No pudo articular ni una palabra más. Parecía tener toda la fuerza de contención en la boca y no en el culo, y apretaba las mandíbulas como una fiera indómita. Antonio supo que si hablaba daría a luz allí mismo a su criatura.
Los cinco litros de sangre de su cuerpo se le habían concentrado en una cara recién salida del horno, así que nadie se planteó que pudiera ser una broma de mal gusto. Se limitaron a indicar donde se encontraba el servicio. El baño estaba revestido de azulejos blancos desde el suelo hasta el techo y el inodoro, con una preciosa tapadera de flores, se situaba frente al plato de ducha.
Antonio siguió su lógica y dejó la cazadora y la gorra encima de la repisa ovalada de flores que parecía tener agua en su interior y que estaba conectada por un tubo a un recipiente del que colgaba una cadenilla de eslabones de acero inoxidable, y esparció un largo chorro, las habas secas, el vino, el asado de conejo de monte con sus patatas, su pimienta, su romero, el pan, el arroz con leche y dos manzanas, sobre el plato de ducha. Se vació. Defecó con placer, hasta que, tras una salva de cañonazos, el trueno final dio por concluida la faena de dos orejas y rabo.
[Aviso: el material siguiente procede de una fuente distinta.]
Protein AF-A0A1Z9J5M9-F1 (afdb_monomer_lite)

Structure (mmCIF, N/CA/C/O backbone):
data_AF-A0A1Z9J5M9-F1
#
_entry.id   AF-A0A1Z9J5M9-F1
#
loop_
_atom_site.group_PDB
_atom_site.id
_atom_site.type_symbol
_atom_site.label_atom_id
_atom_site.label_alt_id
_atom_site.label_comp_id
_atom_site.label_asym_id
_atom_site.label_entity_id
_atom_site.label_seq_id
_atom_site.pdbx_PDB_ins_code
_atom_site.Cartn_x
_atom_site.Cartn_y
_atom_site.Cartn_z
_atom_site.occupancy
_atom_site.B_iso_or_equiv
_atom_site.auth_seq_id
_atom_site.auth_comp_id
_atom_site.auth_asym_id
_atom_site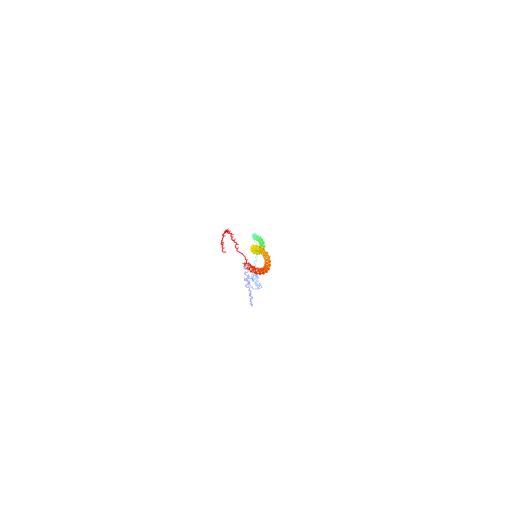.auth_atom_id
_atom_site.pdbx_PDB_model_num
ATOM 1 N N . MET A 1 1 ? -7.082 -19.059 113.033 1.00 36.47 1 MET A N 1
ATOM 2 C CA . MET A 1 1 ? -7.264 -18.376 114.339 1.00 36.47 1 MET A CA 1
ATOM 3 C C . MET A 1 1 ? -8.403 -19.042 115.102 1.00 36.47 1 MET A C 1
ATOM 5 O O . MET A 1 1 ? -9.320 -19.528 114.453 1.00 36.47 1 MET A O 1
ATOM 9 N N . LYS A 1 2 ? -8.388 -19.039 116.444 1.00 37.97 2 LYS A N 1
ATOM 10 C CA . LYS A 1 2 ? -9.611 -19.283 117.228 1.00 37.97 2 LYS A CA 1
ATOM 11 C C . LYS A 1 2 ? -10.485 -18.028 117.134 1.00 37.97 2 LYS A C 1
ATOM 13 O O . LYS A 1 2 ? -10.130 -17.024 117.738 1.00 37.97 2 LYS A O 1
ATOM 18 N N . MET A 1 3 ? -11.607 -18.088 116.424 1.00 34.72 3 MET A N 1
ATOM 19 C CA . MET A 1 3 ? -12.712 -17.163 116.688 1.00 34.72 3 MET A CA 1
ATOM 20 C C . MET A 1 3 ? -13.592 -17.804 117.755 1.00 34.72 3 MET A C 1
ATOM 22 O O . MET A 1 3 ? -14.074 -18.924 117.572 1.00 34.72 3 MET A O 1
ATOM 26 N N . ALA A 1 4 ? -13.760 -17.130 118.892 1.00 39.25 4 ALA A N 1
ATOM 27 C CA . ALA A 1 4 ? -14.699 -17.580 119.908 1.00 39.25 4 ALA A CA 1
ATOM 28 C C . ALA A 1 4 ? -16.114 -17.518 119.316 1.00 39.25 4 ALA A C 1
ATOM 30 O O . ALA A 1 4 ? -16.542 -16.463 118.845 1.00 39.25 4 ALA A O 1
ATOM 31 N N . ARG A 1 5 ? -16.848 -18.638 119.335 1.00 48.53 5 ARG A N 1
ATOM 32 C CA . ARG A 1 5 ? -18.288 -18.600 119.060 1.00 48.53 5 ARG A CA 1
ATOM 33 C C . ARG A 1 5 ? -18.919 -17.742 120.153 1.00 48.53 5 ARG A C 1
ATOM 35 O O . ARG A 1 5 ? -18.943 -18.173 121.303 1.00 48.53 5 ARG A O 1
ATOM 42 N N . LYS A 1 6 ? -19.392 -16.540 119.799 1.00 57.41 6 LYS A N 1
ATOM 43 C CA . LYS A 1 6 ? -20.248 -15.740 120.682 1.00 57.41 6 LYS A CA 1
ATOM 44 C C . LYS A 1 6 ? -21.440 -16.615 121.056 1.00 57.41 6 LYS A C 1
ATOM 46 O O . LYS A 1 6 ? -22.234 -16.977 120.187 1.00 57.41 6 LYS A O 1
ATOM 51 N N . LEU A 1 7 ? -21.500 -17.003 122.325 1.00 65.06 7 LEU A N 1
ATOM 52 C CA . LEU A 1 7 ? -22.673 -17.646 122.893 1.00 65.06 7 LEU A CA 1
ATOM 53 C C . LEU A 1 7 ? -23.811 -16.625 122.851 1.00 65.06 7 LEU A C 1
ATOM 55 O O . LEU A 1 7 ? -23.594 -15.451 123.147 1.00 65.06 7 LEU A O 1
ATOM 59 N N . VAL A 1 8 ? -24.988 -17.079 122.439 1.00 76.38 8 VAL A N 1
ATOM 60 C CA . VAL A 1 8 ? -26.234 -16.333 122.614 1.00 76.38 8 VAL A CA 1
ATOM 61 C C . VAL A 1 8 ? -26.617 -16.426 124.085 1.00 76.38 8 VAL A C 1
ATOM 63 O O . VAL A 1 8 ? -26.560 -17.521 124.651 1.00 76.38 8 VAL A O 1
ATOM 66 N N . SER A 1 9 ? -26.948 -15.292 124.698 1.00 81.94 9 SER A N 1
ATOM 67 C CA . SER A 1 9 ? -27.507 -15.261 126.051 1.00 81.94 9 SER A CA 1
ATOM 68 C C . SER A 1 9 ? -28.993 -15.641 126.033 1.00 81.94 9 SER A C 1
ATOM 70 O O . SER A 1 9 ? -29.622 -15.724 124.981 1.00 81.94 9 SER A O 1
ATOM 72 N N . GLN A 1 10 ? -29.568 -15.874 127.210 1.00 82.19 10 GLN A N 1
ATOM 73 C CA . GLN A 1 10 ? -31.019 -15.991 127.360 1.00 82.19 10 GLN A CA 1
ATOM 74 C C . GLN A 1 10 ? -31.702 -14.656 127.007 1.00 82.19 10 GLN A C 1
ATOM 76 O O . GLN A 1 10 ? -32.641 -14.624 126.224 1.00 82.19 10 GLN A O 1
ATOM 81 N N . GLU A 1 11 ? -31.137 -13.549 127.490 1.00 81.94 11 GLU A N 1
ATOM 82 C CA . GLU A 1 11 ? -31.601 -12.172 127.274 1.00 81.94 11 GLU A CA 1
ATOM 83 C C . GLU A 1 11 ? -31.643 -11.777 125.780 1.00 81.94 11 GLU A C 1
ATOM 85 O O . GLU A 1 11 ? -32.658 -11.257 125.325 1.00 81.94 11 GLU A O 1
ATOM 90 N N . ASP A 1 12 ? -30.623 -12.159 124.988 1.00 83.88 12 ASP A N 1
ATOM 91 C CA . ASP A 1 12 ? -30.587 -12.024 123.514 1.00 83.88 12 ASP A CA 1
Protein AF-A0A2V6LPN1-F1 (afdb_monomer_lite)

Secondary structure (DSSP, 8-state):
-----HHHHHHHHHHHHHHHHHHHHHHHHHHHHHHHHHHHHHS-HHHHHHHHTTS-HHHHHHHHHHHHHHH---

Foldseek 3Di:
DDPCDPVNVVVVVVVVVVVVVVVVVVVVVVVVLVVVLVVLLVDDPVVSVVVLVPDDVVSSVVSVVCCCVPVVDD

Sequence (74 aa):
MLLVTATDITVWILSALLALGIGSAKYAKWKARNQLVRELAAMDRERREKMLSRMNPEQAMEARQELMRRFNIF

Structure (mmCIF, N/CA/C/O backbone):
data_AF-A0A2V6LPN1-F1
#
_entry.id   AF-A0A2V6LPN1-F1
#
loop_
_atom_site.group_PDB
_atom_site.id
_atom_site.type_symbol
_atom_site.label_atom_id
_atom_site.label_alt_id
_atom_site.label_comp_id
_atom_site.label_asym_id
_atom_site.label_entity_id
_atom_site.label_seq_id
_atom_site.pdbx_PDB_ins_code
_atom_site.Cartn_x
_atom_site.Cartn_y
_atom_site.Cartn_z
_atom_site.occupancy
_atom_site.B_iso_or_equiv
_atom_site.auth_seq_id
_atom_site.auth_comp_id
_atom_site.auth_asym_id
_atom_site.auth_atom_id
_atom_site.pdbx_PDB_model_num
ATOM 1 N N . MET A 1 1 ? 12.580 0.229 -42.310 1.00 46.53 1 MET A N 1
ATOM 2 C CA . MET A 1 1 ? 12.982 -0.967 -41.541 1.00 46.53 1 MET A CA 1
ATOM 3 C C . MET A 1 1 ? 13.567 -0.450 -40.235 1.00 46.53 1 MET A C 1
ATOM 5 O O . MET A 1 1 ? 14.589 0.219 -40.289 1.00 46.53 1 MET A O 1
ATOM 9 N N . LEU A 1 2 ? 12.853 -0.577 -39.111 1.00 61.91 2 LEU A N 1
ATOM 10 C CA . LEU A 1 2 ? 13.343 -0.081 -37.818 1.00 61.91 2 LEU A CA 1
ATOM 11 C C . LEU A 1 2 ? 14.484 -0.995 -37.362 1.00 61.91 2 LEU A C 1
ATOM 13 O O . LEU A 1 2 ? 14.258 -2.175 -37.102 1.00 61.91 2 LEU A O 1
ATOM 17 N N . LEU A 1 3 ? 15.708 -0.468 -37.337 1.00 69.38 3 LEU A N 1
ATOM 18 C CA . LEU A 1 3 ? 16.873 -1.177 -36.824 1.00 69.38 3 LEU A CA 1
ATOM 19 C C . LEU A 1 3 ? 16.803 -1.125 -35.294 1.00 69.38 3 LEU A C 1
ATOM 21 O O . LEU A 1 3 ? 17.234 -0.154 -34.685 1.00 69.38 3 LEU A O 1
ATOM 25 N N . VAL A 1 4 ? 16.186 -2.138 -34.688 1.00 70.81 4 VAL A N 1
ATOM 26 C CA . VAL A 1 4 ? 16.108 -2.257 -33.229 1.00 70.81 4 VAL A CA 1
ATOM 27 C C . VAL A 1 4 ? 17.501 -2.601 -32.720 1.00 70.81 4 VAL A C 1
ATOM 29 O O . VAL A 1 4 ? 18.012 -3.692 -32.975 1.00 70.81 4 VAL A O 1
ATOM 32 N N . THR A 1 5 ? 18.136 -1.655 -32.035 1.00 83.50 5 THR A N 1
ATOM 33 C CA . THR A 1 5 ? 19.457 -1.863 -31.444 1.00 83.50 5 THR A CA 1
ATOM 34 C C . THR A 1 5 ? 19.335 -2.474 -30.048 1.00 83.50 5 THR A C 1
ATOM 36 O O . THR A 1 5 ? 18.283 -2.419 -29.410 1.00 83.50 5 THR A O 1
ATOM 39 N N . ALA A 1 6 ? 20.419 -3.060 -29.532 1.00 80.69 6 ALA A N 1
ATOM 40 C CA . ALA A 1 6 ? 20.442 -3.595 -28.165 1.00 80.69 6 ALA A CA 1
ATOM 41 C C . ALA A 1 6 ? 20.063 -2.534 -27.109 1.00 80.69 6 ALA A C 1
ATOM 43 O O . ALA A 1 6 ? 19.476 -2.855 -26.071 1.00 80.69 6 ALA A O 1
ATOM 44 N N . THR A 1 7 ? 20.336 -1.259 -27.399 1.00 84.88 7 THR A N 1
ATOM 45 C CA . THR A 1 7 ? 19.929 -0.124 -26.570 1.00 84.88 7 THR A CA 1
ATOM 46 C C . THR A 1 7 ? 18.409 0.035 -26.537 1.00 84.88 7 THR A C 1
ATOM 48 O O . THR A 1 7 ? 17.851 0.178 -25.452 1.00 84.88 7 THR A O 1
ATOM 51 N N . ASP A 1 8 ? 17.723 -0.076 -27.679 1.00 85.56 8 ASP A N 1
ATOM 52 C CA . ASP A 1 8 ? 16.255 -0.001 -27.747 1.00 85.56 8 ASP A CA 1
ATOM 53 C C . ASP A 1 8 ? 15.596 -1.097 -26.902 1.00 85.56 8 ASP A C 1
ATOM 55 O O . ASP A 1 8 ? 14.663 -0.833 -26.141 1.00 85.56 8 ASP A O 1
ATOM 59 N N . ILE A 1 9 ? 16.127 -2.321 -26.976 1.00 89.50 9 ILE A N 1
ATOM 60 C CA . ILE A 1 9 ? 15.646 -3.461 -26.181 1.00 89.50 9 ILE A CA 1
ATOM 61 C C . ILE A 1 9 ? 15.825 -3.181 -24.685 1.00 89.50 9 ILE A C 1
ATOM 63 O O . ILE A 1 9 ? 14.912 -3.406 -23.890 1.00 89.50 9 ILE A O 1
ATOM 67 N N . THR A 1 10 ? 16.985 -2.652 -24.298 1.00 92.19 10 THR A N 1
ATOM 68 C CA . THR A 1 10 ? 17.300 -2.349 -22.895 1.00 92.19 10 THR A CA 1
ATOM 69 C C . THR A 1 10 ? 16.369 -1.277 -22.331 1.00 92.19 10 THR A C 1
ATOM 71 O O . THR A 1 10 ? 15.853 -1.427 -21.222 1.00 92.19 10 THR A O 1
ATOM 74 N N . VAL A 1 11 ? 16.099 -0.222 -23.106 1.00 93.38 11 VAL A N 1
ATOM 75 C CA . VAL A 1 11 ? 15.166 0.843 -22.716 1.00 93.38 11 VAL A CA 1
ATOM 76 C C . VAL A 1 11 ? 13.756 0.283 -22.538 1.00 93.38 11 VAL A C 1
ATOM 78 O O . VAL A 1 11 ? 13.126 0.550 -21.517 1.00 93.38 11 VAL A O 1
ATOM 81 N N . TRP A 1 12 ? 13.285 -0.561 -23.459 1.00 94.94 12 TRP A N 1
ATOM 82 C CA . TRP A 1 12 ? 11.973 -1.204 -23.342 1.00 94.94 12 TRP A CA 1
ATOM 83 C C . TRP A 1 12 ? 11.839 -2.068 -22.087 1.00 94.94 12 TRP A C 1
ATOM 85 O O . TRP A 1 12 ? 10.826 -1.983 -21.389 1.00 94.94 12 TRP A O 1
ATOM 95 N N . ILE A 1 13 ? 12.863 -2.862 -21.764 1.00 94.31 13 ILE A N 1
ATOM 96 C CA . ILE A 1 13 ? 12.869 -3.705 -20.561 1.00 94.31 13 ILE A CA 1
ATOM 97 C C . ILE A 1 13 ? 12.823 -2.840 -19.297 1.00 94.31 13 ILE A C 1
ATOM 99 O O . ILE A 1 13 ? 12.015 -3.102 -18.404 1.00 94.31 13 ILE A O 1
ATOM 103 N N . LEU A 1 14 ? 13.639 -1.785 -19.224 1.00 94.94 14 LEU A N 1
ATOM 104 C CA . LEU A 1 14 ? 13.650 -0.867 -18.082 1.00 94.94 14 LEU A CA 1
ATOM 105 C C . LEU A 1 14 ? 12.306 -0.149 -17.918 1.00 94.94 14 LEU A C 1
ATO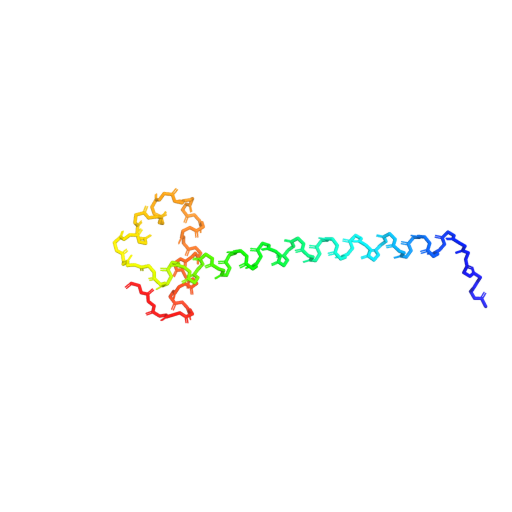M 107 O O . LEU A 1 14 ? 11.773 -0.088 -16.808 1.00 94.94 14 LEU A O 1
ATOM 111 N N . SER A 1 15 ? 11.718 0.341 -19.010 1.00 92.62 15 SER A N 1
ATOM 112 C CA . SER A 1 15 ? 10.395 0.972 -18.988 1.00 92.62 15 SER A CA 1
ATOM 113 C C . SER A 1 15 ? 9.302 0.002 -18.533 1.00 92.62 15 SER A C 1
ATOM 115 O O . SER A 1 15 ? 8.466 0.371 -17.706 1.00 92.62 15 SER A O 1
ATOM 117 N N . ALA A 1 16 ? 9.325 -1.247 -19.007 1.00 92.56 16 ALA A N 1
ATOM 118 C CA . ALA A 1 16 ? 8.371 -2.272 -18.593 1.00 92.56 16 ALA A CA 1
ATOM 119 C C . ALA A 1 16 ? 8.514 -2.621 -17.102 1.00 92.56 16 ALA A C 1
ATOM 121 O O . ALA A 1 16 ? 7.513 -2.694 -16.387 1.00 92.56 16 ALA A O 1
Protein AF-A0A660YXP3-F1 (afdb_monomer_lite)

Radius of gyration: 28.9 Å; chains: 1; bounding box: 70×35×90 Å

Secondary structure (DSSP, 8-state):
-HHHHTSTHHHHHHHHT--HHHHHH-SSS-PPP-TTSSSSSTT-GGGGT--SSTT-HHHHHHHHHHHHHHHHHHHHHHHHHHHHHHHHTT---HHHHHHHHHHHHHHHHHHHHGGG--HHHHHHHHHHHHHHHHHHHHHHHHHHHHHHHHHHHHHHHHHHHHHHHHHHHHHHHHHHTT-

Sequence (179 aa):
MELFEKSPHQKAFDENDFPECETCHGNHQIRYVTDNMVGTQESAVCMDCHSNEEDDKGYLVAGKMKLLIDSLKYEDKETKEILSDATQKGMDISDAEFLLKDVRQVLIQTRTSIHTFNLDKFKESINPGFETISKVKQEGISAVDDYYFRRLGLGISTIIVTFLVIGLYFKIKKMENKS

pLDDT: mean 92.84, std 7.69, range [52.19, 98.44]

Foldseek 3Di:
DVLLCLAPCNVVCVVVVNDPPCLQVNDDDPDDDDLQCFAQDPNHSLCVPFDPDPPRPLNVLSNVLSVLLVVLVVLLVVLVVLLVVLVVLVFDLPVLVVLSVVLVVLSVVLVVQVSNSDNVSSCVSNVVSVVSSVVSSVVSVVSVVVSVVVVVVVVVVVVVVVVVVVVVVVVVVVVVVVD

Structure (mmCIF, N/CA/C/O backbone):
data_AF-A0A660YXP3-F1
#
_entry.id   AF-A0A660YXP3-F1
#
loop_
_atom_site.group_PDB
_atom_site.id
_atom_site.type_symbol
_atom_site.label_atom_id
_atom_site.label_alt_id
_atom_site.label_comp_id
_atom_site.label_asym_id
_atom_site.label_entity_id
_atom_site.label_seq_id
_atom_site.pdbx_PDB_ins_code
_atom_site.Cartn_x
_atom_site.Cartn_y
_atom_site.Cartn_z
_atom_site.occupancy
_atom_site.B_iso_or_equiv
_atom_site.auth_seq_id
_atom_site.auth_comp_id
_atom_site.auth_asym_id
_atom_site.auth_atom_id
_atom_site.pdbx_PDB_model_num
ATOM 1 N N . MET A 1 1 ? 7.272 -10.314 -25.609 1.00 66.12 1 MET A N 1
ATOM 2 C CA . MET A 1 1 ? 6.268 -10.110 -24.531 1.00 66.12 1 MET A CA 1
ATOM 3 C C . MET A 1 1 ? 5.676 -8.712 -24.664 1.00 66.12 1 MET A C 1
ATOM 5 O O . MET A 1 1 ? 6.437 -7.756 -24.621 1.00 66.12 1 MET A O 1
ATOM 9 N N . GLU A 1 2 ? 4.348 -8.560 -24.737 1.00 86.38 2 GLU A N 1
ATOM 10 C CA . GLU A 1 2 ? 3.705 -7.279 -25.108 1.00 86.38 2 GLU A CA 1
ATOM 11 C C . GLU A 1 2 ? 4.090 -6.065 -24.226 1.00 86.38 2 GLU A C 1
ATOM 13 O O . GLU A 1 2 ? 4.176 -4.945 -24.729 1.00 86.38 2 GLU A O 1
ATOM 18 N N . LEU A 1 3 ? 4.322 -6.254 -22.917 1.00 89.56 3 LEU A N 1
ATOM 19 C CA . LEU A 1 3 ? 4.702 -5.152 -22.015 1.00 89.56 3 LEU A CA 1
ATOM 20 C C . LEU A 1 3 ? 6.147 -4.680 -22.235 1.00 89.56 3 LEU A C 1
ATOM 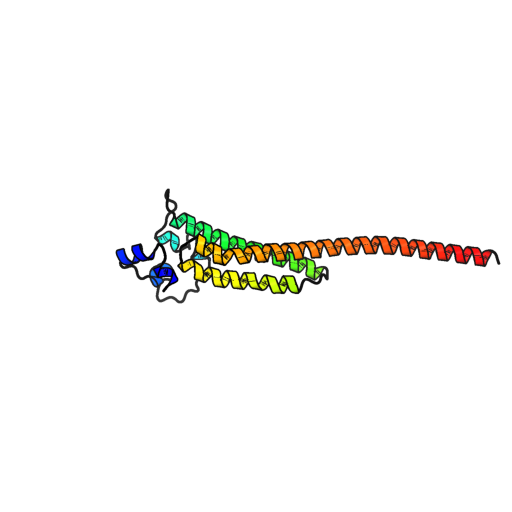22 O O . LEU A 1 3 ? 6.385 -3.474 -22.256 1.00 89.56 3 LEU A O 1
ATOM 26 N N . PHE A 1 4 ? 7.079 -5.622 -22.418 1.00 91.50 4 PHE A N 1
ATOM 27 C CA . PHE A 1 4 ? 8.494 -5.330 -22.667 1.00 91.50 4 PHE A CA 1
ATOM 28 C C . PHE A 1 4 ? 8.687 -4.685 -24.043 1.00 91.50 4 PHE A C 1
ATOM 30 O O . PHE A 1 4 ? 9.364 -3.668 -24.148 1.00 91.50 4 PHE A O 1
ATOM 37 N N . GLU A 1 5 ? 7.999 -5.203 -25.064 1.00 90.81 5 GLU A N 1
ATOM 38 C CA . GLU A 1 5 ? 8.060 -4.705 -26.448 1.00 90.81 5 GLU A CA 1
ATOM 39 C C . GLU A 1 5 ? 7.680 -3.223 -26.575 1.00 90.81 5 GLU A C 1
ATOM 41 O O . GLU A 1 5 ? 8.152 -2.517 -27.463 1.00 90.81 5 GLU A O 1
ATOM 46 N N . LYS A 1 6 ? 6.825 -2.730 -25.673 1.00 90.31 6 LYS A N 1
ATOM 47 C CA . LYS A 1 6 ? 6.394 -1.323 -25.619 1.00 90.31 6 LYS A CA 1
ATOM 48 C C . LYS A 1 6 ? 7.209 -0.481 -24.632 1.00 90.31 6 LYS A C 1
ATOM 50 O O . LYS A 1 6 ? 6.896 0.694 -24.433 1.00 90.31 6 LYS A O 1
ATOM 55 N N . SER A 1 7 ? 8.202 -1.074 -23.976 1.00 92.56 7 SER A N 1
ATOM 56 C CA . SER A 1 7 ? 9.007 -0.415 -22.953 1.00 92.56 7 SER A CA 1
ATOM 57 C C . SER A 1 7 ? 10.146 0.418 -23.559 1.00 92.56 7 SER A C 1
ATOM 59 O O . SER A 1 7 ? 10.554 0.190 -24.701 1.00 92.56 7 SER A O 1
ATOM 61 N N . PRO A 1 8 ? 10.720 1.364 -22.792 1.00 92.69 8 PRO A N 1
ATOM 62 C CA . PRO A 1 8 ? 11.908 2.109 -23.210 1.00 92.69 8 PRO A CA 1
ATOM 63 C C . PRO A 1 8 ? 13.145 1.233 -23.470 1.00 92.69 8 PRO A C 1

Cuando acabó, se sorprendió del efecto fuelle de su tripa y se preguntó, en un lugar de ciencia como aquel, cuán elástico podía ser el buche.
Antonio jamás hubiese comprendido que el inodoro sirviera para algo más que para poner encima aquello que le estorbara: la gorra, la pelliza y el cinturón. Por contra, le llamó la atención el otro cacharro pese a su buena apariencia y su cortinilla de plástico seguramente para evitar olores.
Pasados unos días, haciendo uso de su cuadra, le dijo a su padre:
–Aquí no te salpicas, pero en el Hospital te pones los zapatos hechos una mierda.